Cisco Valet Plus Router

Some have decided that instead of getting one good router, they’ll take advantage of their internet providers and make do with two. It’s not an illegitimate plan to spread two different routers throughout the house; the signal is going to be better for sure. However, if dealing with two routers does not sound like a convenient way to go about wireless connections, then perhaps the Cisco Valet Plus can offer an acceptable alternative.

Priced from $83.99 to $129.99, this router is a bargain for the performance clients get. It’s a sharp little silver and white body that looks more like an intercom than a router, but looks can be deceiving.

Not only does the Cisco Valet Plus work at a high velocity of wireless connectivity, but it also connects to the least-frequented connection. How many times do users have to manually open the set of options and disconnect from a weaker connection just to have to reconnect to a stronger one once more? Not anymore, not with the Cisco Valet Plus.

The 2.4 gigahertz Wi-Fi router has three antennas packed inside that innocent little body. Each handles 2/3 transmit/receive, which means that the speed of the wireless information that passes through the router is doubled.

If the performance speed is not enough, and if the setup speed is just as important, rest assured that the Cisco Valet Plus delivers in that respect as well. The setup is the easiest of any routing system on the market, and the name valet precedes its reputation. Everything is automatically configured. The router gets in touch with the computer and copies all the information from the setup onto a separate flash drive called the Easy Setup Key.

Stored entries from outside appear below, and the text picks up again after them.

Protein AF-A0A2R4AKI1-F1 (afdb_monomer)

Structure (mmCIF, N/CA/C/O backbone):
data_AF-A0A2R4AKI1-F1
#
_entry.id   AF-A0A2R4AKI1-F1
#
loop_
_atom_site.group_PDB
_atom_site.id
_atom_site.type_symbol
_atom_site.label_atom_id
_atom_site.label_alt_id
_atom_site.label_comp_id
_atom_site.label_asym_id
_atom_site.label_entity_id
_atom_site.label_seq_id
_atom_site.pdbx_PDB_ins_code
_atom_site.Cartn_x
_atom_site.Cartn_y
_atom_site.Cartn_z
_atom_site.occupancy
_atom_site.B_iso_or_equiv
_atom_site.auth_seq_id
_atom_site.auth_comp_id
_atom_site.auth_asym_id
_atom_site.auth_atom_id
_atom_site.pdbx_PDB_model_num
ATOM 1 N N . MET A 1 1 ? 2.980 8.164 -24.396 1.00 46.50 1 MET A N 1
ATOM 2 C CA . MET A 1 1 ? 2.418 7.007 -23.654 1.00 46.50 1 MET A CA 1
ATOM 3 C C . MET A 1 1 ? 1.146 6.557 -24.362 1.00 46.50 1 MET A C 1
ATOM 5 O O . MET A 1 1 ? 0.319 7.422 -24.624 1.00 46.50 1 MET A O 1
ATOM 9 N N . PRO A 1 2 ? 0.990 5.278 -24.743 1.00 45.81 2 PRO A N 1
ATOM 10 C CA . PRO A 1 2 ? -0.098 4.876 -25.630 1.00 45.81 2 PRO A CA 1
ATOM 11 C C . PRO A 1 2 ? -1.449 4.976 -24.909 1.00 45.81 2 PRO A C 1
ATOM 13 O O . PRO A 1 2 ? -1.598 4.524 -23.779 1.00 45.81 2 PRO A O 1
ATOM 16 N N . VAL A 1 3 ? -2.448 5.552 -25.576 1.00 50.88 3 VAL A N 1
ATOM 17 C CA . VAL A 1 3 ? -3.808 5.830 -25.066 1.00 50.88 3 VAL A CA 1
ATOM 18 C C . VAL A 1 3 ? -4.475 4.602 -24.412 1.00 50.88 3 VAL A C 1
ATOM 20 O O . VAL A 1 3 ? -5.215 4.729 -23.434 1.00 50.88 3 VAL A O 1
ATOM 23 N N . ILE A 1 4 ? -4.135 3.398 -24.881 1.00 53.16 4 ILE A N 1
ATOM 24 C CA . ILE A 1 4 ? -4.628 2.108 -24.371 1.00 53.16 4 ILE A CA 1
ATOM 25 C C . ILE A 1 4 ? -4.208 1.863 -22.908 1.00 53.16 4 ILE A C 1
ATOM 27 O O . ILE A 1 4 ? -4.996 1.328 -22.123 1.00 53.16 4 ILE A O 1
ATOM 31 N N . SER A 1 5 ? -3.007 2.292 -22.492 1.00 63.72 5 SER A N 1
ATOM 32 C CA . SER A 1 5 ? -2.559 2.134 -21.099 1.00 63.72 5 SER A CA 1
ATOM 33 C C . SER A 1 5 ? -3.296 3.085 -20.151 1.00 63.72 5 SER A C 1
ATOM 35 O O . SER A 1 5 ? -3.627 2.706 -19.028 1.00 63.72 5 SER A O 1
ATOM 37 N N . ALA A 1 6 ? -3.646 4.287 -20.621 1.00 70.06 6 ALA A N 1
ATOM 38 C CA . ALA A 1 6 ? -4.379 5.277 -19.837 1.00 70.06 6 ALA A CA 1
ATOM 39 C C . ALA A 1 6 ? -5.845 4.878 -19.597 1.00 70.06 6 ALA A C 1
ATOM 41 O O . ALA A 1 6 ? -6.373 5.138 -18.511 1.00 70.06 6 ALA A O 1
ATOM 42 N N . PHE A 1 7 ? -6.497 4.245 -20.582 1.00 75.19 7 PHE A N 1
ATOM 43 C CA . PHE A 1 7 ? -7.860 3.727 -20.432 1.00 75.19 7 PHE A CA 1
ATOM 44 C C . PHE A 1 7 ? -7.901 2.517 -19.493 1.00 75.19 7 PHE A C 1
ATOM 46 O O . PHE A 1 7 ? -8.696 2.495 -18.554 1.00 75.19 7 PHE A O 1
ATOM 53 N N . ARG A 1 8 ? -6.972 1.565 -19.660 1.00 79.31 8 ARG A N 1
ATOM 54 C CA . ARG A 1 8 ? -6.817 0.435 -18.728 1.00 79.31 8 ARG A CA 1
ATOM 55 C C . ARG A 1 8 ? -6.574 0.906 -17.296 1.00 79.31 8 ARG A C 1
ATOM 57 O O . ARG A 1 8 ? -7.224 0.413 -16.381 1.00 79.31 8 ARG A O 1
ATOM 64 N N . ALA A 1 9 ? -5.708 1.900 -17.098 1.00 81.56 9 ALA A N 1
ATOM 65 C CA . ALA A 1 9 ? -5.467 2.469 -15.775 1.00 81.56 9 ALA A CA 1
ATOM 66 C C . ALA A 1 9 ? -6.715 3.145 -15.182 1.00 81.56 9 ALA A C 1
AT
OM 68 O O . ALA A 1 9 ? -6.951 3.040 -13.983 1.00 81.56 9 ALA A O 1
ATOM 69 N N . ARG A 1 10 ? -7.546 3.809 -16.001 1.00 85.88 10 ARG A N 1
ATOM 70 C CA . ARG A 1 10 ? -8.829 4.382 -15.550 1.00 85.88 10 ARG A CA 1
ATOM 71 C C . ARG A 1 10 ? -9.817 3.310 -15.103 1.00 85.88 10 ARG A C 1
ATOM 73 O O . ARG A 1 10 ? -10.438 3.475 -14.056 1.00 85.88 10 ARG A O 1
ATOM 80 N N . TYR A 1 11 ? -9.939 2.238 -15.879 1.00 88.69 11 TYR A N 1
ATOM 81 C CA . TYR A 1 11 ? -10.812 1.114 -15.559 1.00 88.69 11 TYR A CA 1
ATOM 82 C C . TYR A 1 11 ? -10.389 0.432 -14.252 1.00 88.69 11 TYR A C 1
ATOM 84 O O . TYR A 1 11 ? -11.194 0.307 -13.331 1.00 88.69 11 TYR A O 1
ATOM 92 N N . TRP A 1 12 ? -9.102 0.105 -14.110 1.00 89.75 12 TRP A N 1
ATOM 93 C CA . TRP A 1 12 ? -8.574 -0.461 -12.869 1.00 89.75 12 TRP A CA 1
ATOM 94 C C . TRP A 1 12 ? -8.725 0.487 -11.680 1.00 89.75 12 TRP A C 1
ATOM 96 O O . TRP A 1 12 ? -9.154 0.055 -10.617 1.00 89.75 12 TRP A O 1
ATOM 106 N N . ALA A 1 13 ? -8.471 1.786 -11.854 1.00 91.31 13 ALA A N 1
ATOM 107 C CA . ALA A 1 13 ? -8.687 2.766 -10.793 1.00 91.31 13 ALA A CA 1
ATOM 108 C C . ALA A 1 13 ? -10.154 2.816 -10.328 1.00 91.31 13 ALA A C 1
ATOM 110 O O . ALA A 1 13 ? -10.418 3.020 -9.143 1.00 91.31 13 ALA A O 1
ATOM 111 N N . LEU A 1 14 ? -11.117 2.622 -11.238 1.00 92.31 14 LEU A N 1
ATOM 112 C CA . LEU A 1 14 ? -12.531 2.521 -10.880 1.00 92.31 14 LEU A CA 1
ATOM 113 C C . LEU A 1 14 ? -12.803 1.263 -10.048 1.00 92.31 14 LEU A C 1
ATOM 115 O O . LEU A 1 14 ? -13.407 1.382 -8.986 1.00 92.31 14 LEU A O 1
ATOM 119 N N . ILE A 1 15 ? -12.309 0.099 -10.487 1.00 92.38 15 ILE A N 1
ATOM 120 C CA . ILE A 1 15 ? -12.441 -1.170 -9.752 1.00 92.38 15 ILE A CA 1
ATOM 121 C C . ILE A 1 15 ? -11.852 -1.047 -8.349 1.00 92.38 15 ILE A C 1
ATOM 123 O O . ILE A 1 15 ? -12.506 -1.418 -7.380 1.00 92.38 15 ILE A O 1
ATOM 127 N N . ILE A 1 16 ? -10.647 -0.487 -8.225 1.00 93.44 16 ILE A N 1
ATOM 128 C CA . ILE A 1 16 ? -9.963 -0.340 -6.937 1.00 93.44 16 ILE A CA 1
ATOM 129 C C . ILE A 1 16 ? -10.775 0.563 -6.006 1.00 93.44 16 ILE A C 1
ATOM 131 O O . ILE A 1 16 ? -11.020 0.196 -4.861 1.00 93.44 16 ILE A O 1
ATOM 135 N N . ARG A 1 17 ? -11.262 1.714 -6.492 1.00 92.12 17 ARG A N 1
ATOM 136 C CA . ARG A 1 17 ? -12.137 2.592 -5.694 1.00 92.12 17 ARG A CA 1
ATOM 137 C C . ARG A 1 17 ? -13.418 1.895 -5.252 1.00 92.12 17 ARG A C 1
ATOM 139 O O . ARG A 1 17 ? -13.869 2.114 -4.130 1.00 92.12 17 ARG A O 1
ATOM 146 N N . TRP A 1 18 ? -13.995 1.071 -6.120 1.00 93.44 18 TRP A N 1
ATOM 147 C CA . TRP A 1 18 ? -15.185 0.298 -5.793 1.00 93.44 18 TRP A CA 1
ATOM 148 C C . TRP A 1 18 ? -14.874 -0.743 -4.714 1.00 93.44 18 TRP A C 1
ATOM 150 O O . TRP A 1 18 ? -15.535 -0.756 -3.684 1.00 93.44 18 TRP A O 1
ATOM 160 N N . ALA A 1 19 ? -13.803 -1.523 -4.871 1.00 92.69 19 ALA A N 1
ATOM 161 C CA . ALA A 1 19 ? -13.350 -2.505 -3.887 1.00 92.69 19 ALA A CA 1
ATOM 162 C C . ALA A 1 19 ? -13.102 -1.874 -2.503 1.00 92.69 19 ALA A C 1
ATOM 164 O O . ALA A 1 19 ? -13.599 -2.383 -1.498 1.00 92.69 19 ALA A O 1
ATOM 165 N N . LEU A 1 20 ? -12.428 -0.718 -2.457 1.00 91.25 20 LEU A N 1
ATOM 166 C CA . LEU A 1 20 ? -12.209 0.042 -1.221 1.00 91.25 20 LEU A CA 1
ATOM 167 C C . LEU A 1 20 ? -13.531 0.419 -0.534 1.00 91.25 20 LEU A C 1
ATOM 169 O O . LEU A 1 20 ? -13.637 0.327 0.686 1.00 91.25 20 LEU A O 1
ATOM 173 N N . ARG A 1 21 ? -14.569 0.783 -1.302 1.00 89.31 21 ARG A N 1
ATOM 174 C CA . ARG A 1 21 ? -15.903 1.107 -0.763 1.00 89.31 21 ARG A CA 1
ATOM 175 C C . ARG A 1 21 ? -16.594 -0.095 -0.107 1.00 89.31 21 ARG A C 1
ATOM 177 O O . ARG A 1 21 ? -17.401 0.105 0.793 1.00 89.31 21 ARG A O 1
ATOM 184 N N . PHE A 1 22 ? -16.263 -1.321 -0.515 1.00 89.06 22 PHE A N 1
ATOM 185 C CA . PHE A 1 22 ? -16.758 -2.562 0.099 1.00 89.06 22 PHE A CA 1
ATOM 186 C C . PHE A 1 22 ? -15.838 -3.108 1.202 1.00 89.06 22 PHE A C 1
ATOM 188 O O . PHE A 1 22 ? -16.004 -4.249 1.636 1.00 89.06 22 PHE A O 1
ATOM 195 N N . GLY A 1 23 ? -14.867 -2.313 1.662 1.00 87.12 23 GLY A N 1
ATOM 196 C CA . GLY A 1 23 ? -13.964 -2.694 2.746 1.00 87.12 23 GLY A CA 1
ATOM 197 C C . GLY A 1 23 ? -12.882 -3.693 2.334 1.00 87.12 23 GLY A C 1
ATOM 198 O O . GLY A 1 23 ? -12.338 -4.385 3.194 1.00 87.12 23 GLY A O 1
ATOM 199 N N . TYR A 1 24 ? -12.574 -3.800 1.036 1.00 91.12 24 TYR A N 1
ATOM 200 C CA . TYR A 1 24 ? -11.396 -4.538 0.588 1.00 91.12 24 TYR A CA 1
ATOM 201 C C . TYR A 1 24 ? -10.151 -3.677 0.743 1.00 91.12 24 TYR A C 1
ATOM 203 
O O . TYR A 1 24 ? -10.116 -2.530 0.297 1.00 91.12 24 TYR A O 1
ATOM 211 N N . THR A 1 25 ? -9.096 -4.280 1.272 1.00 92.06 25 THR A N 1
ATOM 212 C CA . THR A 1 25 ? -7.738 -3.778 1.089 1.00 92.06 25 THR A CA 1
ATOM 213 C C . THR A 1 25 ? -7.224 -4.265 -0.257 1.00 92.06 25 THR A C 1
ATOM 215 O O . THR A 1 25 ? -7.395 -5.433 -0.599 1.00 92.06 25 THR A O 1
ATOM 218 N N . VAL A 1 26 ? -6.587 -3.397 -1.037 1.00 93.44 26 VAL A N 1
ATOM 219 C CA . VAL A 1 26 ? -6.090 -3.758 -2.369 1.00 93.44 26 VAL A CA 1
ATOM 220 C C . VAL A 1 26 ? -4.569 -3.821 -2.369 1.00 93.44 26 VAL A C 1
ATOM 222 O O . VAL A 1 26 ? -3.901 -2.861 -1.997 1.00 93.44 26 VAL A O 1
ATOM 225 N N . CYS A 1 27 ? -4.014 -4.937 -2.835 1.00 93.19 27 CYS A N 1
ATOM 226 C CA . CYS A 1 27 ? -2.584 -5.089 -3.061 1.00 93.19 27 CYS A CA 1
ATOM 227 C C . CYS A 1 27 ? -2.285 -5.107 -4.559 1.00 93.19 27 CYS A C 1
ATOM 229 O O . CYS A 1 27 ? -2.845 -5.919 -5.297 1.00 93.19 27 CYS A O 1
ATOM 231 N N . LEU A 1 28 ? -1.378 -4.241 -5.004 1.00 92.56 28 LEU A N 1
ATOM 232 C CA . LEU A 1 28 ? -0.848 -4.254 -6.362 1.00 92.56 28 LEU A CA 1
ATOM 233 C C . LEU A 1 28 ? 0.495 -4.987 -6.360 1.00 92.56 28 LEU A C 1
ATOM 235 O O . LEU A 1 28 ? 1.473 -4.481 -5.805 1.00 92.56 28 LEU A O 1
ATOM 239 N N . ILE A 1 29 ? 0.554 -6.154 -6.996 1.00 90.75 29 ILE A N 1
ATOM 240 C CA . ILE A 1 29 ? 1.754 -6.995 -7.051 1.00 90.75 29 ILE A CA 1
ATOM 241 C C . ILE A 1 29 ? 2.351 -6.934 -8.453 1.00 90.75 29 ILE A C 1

The key makes setting up the Cisco software on other devices that support USB 2.0 quick and simple; just plug it in and pull it out. The Cisco Connect software finds the router signal very quickly. Later, transferring between the two devices is another mark of high velocity.

The router passwords and WPA-2 security features are also automatically uploaded, and all that information is conveniently stored on the computer and flash drive.
On the router body itself, there are 4 Gigabit Ethernet ports on the back for direct connections. The only annoying aspect of the whole system is also on the body. The little icons that Cisco/D-Link decides to use make very little sense.

All in all, the router is a great replacement for two otherwise less-powerful routers. If only they offered it in jet black or corvette red.